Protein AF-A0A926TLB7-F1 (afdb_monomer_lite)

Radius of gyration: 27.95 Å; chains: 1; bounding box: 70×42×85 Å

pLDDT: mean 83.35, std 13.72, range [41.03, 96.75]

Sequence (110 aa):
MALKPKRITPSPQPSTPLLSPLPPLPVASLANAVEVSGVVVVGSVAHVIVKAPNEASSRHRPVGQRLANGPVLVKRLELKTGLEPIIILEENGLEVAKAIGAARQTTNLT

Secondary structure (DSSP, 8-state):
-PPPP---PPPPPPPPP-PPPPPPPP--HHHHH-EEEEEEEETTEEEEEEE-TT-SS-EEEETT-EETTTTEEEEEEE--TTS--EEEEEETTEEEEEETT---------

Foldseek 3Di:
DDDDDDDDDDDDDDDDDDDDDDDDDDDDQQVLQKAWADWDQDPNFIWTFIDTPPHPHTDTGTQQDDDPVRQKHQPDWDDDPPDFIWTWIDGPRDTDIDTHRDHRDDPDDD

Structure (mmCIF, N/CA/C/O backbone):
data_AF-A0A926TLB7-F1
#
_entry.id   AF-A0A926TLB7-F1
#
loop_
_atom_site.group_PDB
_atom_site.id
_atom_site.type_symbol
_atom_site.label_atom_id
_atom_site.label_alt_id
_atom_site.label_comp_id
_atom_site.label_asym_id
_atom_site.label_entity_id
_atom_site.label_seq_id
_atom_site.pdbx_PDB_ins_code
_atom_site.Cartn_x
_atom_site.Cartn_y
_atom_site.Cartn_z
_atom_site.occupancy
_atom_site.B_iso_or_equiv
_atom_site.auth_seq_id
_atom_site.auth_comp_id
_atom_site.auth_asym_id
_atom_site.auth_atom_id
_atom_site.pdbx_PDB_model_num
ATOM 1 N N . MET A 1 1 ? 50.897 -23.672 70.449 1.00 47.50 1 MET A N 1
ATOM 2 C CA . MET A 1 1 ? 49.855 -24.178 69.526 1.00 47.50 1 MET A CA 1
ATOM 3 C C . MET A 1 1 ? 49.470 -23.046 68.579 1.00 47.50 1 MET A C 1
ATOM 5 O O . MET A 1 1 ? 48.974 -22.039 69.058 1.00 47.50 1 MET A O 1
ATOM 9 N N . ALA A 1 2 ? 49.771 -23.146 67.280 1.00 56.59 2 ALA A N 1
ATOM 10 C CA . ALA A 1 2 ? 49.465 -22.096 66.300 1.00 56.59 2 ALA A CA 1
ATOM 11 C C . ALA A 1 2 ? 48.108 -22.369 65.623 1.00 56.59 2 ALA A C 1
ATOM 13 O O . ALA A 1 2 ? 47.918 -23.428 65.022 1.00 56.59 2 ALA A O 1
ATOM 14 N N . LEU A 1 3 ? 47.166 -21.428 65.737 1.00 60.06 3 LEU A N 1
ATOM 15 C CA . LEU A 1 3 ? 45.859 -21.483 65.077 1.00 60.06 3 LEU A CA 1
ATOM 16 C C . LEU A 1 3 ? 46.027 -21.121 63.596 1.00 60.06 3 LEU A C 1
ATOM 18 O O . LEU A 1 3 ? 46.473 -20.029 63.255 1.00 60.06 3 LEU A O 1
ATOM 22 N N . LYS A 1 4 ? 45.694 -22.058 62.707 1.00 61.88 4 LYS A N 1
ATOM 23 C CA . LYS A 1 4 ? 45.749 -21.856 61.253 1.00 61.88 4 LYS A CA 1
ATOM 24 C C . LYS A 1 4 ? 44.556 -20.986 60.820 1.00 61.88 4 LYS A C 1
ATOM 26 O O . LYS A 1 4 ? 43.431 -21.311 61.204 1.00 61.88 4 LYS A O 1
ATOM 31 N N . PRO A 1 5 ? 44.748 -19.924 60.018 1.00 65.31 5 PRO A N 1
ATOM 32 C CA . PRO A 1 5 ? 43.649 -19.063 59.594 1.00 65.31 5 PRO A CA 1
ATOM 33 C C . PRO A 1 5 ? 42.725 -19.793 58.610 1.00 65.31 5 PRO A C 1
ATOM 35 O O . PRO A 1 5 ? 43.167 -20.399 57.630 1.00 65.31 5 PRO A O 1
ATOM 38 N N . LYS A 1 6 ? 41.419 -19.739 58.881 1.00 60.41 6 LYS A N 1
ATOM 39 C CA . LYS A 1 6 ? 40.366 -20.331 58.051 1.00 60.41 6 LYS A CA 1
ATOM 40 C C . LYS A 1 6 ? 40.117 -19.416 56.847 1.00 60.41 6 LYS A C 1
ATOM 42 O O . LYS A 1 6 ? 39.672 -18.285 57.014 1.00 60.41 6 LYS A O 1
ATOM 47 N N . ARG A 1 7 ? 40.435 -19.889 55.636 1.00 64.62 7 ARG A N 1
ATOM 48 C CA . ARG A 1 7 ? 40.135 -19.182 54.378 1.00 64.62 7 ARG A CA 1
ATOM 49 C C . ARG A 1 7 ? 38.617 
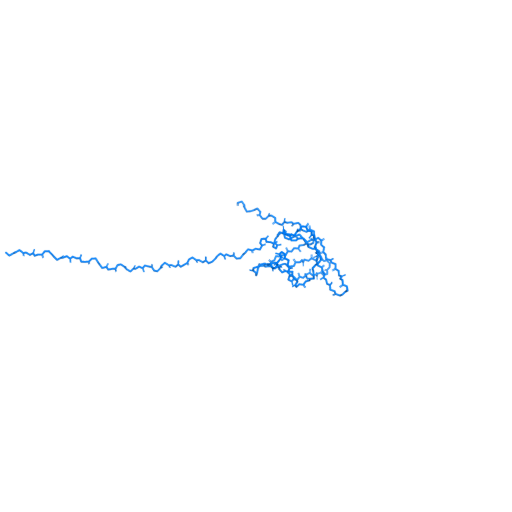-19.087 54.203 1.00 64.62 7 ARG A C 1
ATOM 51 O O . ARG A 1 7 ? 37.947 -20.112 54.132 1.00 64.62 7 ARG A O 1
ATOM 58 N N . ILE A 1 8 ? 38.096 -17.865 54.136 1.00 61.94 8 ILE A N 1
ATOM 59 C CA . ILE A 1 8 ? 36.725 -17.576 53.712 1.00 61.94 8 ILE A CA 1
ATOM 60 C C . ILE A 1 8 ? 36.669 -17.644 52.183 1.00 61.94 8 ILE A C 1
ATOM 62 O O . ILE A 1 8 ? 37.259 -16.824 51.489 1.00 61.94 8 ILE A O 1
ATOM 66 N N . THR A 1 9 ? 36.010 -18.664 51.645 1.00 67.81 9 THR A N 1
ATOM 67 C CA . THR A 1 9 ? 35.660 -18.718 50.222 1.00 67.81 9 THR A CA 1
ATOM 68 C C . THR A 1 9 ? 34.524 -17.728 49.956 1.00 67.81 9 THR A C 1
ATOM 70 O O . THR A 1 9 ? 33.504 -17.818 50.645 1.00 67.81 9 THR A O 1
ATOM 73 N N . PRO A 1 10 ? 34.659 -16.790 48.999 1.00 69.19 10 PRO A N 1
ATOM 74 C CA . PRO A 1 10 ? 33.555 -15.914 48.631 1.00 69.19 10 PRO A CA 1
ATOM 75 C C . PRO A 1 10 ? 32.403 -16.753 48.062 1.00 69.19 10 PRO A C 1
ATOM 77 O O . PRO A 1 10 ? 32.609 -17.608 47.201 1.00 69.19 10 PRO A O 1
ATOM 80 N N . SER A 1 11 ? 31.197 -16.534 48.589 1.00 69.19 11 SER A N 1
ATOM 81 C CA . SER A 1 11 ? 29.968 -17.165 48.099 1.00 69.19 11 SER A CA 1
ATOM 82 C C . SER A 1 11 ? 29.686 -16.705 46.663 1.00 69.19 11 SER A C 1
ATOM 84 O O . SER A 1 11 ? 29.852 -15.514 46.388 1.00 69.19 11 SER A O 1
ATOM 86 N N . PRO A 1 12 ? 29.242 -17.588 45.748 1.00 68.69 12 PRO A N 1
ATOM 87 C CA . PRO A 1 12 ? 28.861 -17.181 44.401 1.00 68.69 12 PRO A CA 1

____

EXERCISE
Every entry is to be transcribed exactly, but the pictures are to be left out.

ANSWER FOR THE TASK
Protein AF-A0A926TLB7-F1 (afdb_monomer_lite)

Radius of gyration: 27.95 Å; chains: 1; bounding box: 70×42×85 Å

pLDDT: mean 83.35, std 13.72, range [41.03, 96.75]

Sequence (110 aa):
MALKPKRITPSPQPSTPLLSPLPPLPVASLANAVEVSGVVVVGSVAHVIVKAPNEASSRHRPVGQRLANGPVLVKRLELKTGLEPIIILEENGLEVAKAIGAARQTTNLT

Secondary structure (DSSP, 8-state):
-PPPP---PPPPPPPPP-PPPPPPPP--HHHHH-EEEEEEEETTEEEEEEE-TT-SS-EEEETT-EETTTTEEEEEEE--TTS--EEEEEETTEEEEEETT---------

Foldseek 3Di:
DDDDDDDDDDDDDDDDDDDDDDDDDDDDQQVLQKAWADWDQDPNFIWTFIDTPPHPHTDTGTQQDDDPVRQKHQPDWDDDPPDFIWTWIDGPRDTDIDTHRDHRDDPDDD

Structure (mmCIF, N/CA/C/O backbone):
data_AF-A0A926TLB7-F1
#
_entry.id   AF-A0A926TLB7-F1
#
loop_
_atom_site.group_PDB
_atom_site.id
_atom_site.type_symbol
_atom_site.label_atom_id
_atom_site.label_alt_id
_atom_site.label_comp_id
_atom_site.label_asym_id
_atom_site.label_entity_id
_atom_site.label_seq_id
_atom_site.pdbx_PDB_ins_code
_atom_site.Cartn_x
_atom_site.Cartn_y
_atom_site.Cartn_z
_atom_site.occupancy
_atom_site.B_iso_or_equiv
_atom_site.auth_seq_id
_atom_site.auth_comp_id
_atom_site.auth_asym_id
_atom_site.auth_atom_id
_atom_site.pdbx_PDB_model_num
ATOM 1 N N . MET A 1 1 ? 50.897 -23.672 70.449 1.00 47.50 1 MET A N 1
ATOM 2 C CA . MET A 1 1 ? 49.855 -24.178 69.526 1.00 47.50 1 MET A CA 1
ATOM 3 C C . MET A 1 1 ? 49.470 -23.046 68.579 1.00 47.50 1 MET A C 1
ATOM 5 O O . MET A 1 1 ? 48.974 -22.039 69.058 1.00 47.50 1 MET A O 1
ATOM 9 N N . ALA A 1 2 ? 49.771 -23.146 67.280 1.00 56.59 2 ALA A N 1
ATOM 10 C CA . ALA A 1 2 ? 49.465 -22.096 66.300 1.00 56.59 2 ALA A CA 1
ATOM 11 C C . ALA A 1 2 ? 48.108 -22.369 65.623 1.00 56.59 2 ALA A C 1
ATOM 13 O O . ALA A 1 2 ? 47.918 -23.428 65.022 1.00 56.59 2 ALA A O 1
ATOM 14 N N . LEU A 1 3 ? 47.166 -21.428 65.737 1.00 60.06 3 LEU A N 1
ATOM 15 C CA . LEU A 1 3 ? 45.859 -21.483 65.077 1.00 60.06 3 LEU A CA 1
ATOM 16 C C . LEU A 1 3 ? 46.027 -21.121 63.596 1.00 60.06 3 LEU A C 1
ATOM 18 O O . LEU A 1 3 ? 46.473 -20.029 63.255 1.00 60.06 3 LEU A O 1
ATOM 22 N N . LYS A 1 4 ? 45.694 -22.058 62.707 1.00 61.88 4 LYS A N 1
ATOM 23 C CA . LYS A 1 4 ? 45.749 -21.856 61.253 1.00 61.88 4 LYS A CA 1
ATOM 24 C C . LYS A 1 4 ? 44.556 -20.986 60.820 1.00 61.88 4 LYS A C 1
ATOM 26 O O . LYS A 1 4 ? 43.431 -21.311 61.204 1.00 61.88 4 LYS A O 1
ATOM 31 N N . PRO A 1 5 ? 44.748 -19.924 60.018 1.00 65.31 5 PRO A N 1
ATOM 32 C CA . PRO A 1 5 ? 43.649 -19.063 59.594 1.00 65.31 5 PRO A CA 1
ATOM 33 C C . PRO A 1 5 ? 42.725 -19.793 58.610 1.00 65.31 5 PRO A C 1
ATOM 35 O O . PRO A 1 5 ? 43.167 -20.399 57.630 1.00 65.31 5 PRO A O 1
ATOM 38 N N . LYS A 1 6 ? 41.419 -19.739 58.881 1.00 60.41 6 LYS A N 1
ATOM 39 C CA . LYS A 1 6 ? 40.366 -20.331 58.051 1.00 60.41 6 LYS A CA 1
ATOM 40 C C . LYS A 1 6 ? 40.117 -19.416 56.847 1.00 60.41 6 LYS A C 1
ATOM 42 O O . LYS A 1 6 ? 39.672 -18.285 57.014 1.00 60.41 6 LYS A O 1
ATOM 47 N N . ARG A 1 7 ? 40.435 -19.889 55.636 1.00 64.62 7 ARG A N 1
ATOM 48 C CA . ARG A 1 7 ? 40.135 -19.182 54.378 1.00 64.62 7 ARG A CA 1
ATOM 49 C C . ARG A 1 7 ? 38.617 
-19.087 54.203 1.00 64.62 7 ARG A C 1
ATOM 51 O O . ARG A 1 7 ? 37.947 -20.112 54.132 1.00 64.62 7 ARG A O 1
ATOM 58 N N . ILE A 1 8 ? 38.096 -17.865 54.136 1.00 61.94 8 ILE A N 1
ATOM 59 C CA . ILE A 1 8 ? 36.725 -17.576 53.712 1.00 61.94 8 ILE A CA 1
ATOM 60 C C . ILE A 1 8 ? 36.669 -17.644 52.183 1.00 61.94 8 ILE A C 1
ATOM 62 O O . ILE A 1 8 ? 37.259 -16.824 51.489 1.00 61.94 8 ILE A O 1
ATOM 66 N N . THR A 1 9 ? 36.010 -18.664 51.645 1.00 67.81 9 THR A N 1
ATOM 67 C CA . THR A 1 9 ? 35.660 -18.718 50.222 1.00 67.81 9 THR A CA 1
ATOM 68 C C . THR A 1 9 ? 34.524 -17.728 49.956 1.00 67.81 9 THR A C 1
ATOM 70 O O . THR A 1 9 ? 33.504 -17.818 50.645 1.00 67.81 9 THR A O 1
ATOM 73 N N . PRO A 1 10 ? 34.659 -16.790 48.999 1.00 69.19 10 PRO A N 1
ATOM 74 C CA . PRO A 1 10 ? 33.555 -15.914 48.631 1.00 69.19 10 PRO A CA 1
ATOM 75 C C . PRO A 1 10 ? 32.403 -16.753 48.062 1.00 69.19 10 PRO A C 1
ATOM 77 O O . PRO A 1 10 ? 32.609 -17.608 47.201 1.00 69.19 10 PRO A O 1
ATOM 80 N N . SER A 1 11 ? 31.197 -16.534 48.589 1.00 69.19 11 SER A N 1
ATOM 81 C CA . SER A 1 11 ? 29.968 -17.165 48.099 1.00 69.19 11 SER A CA 1
ATOM 82 C C . SER A 1 11 ? 29.686 -16.705 46.663 1.00 69.19 11 SER A C 1
ATOM 84 O O . SER A 1 11 ? 29.852 -15.514 46.388 1.00 69.19 11 SER A O 1
ATOM 86 N N . PRO A 1 12 ? 29.242 -17.588 45.748 1.00 68.69 12 PRO A N 1
ATOM 87 C CA . PRO A 1 12 ? 28.861 -17.181 44.401 1.00 68.69 12 PRO A CA 1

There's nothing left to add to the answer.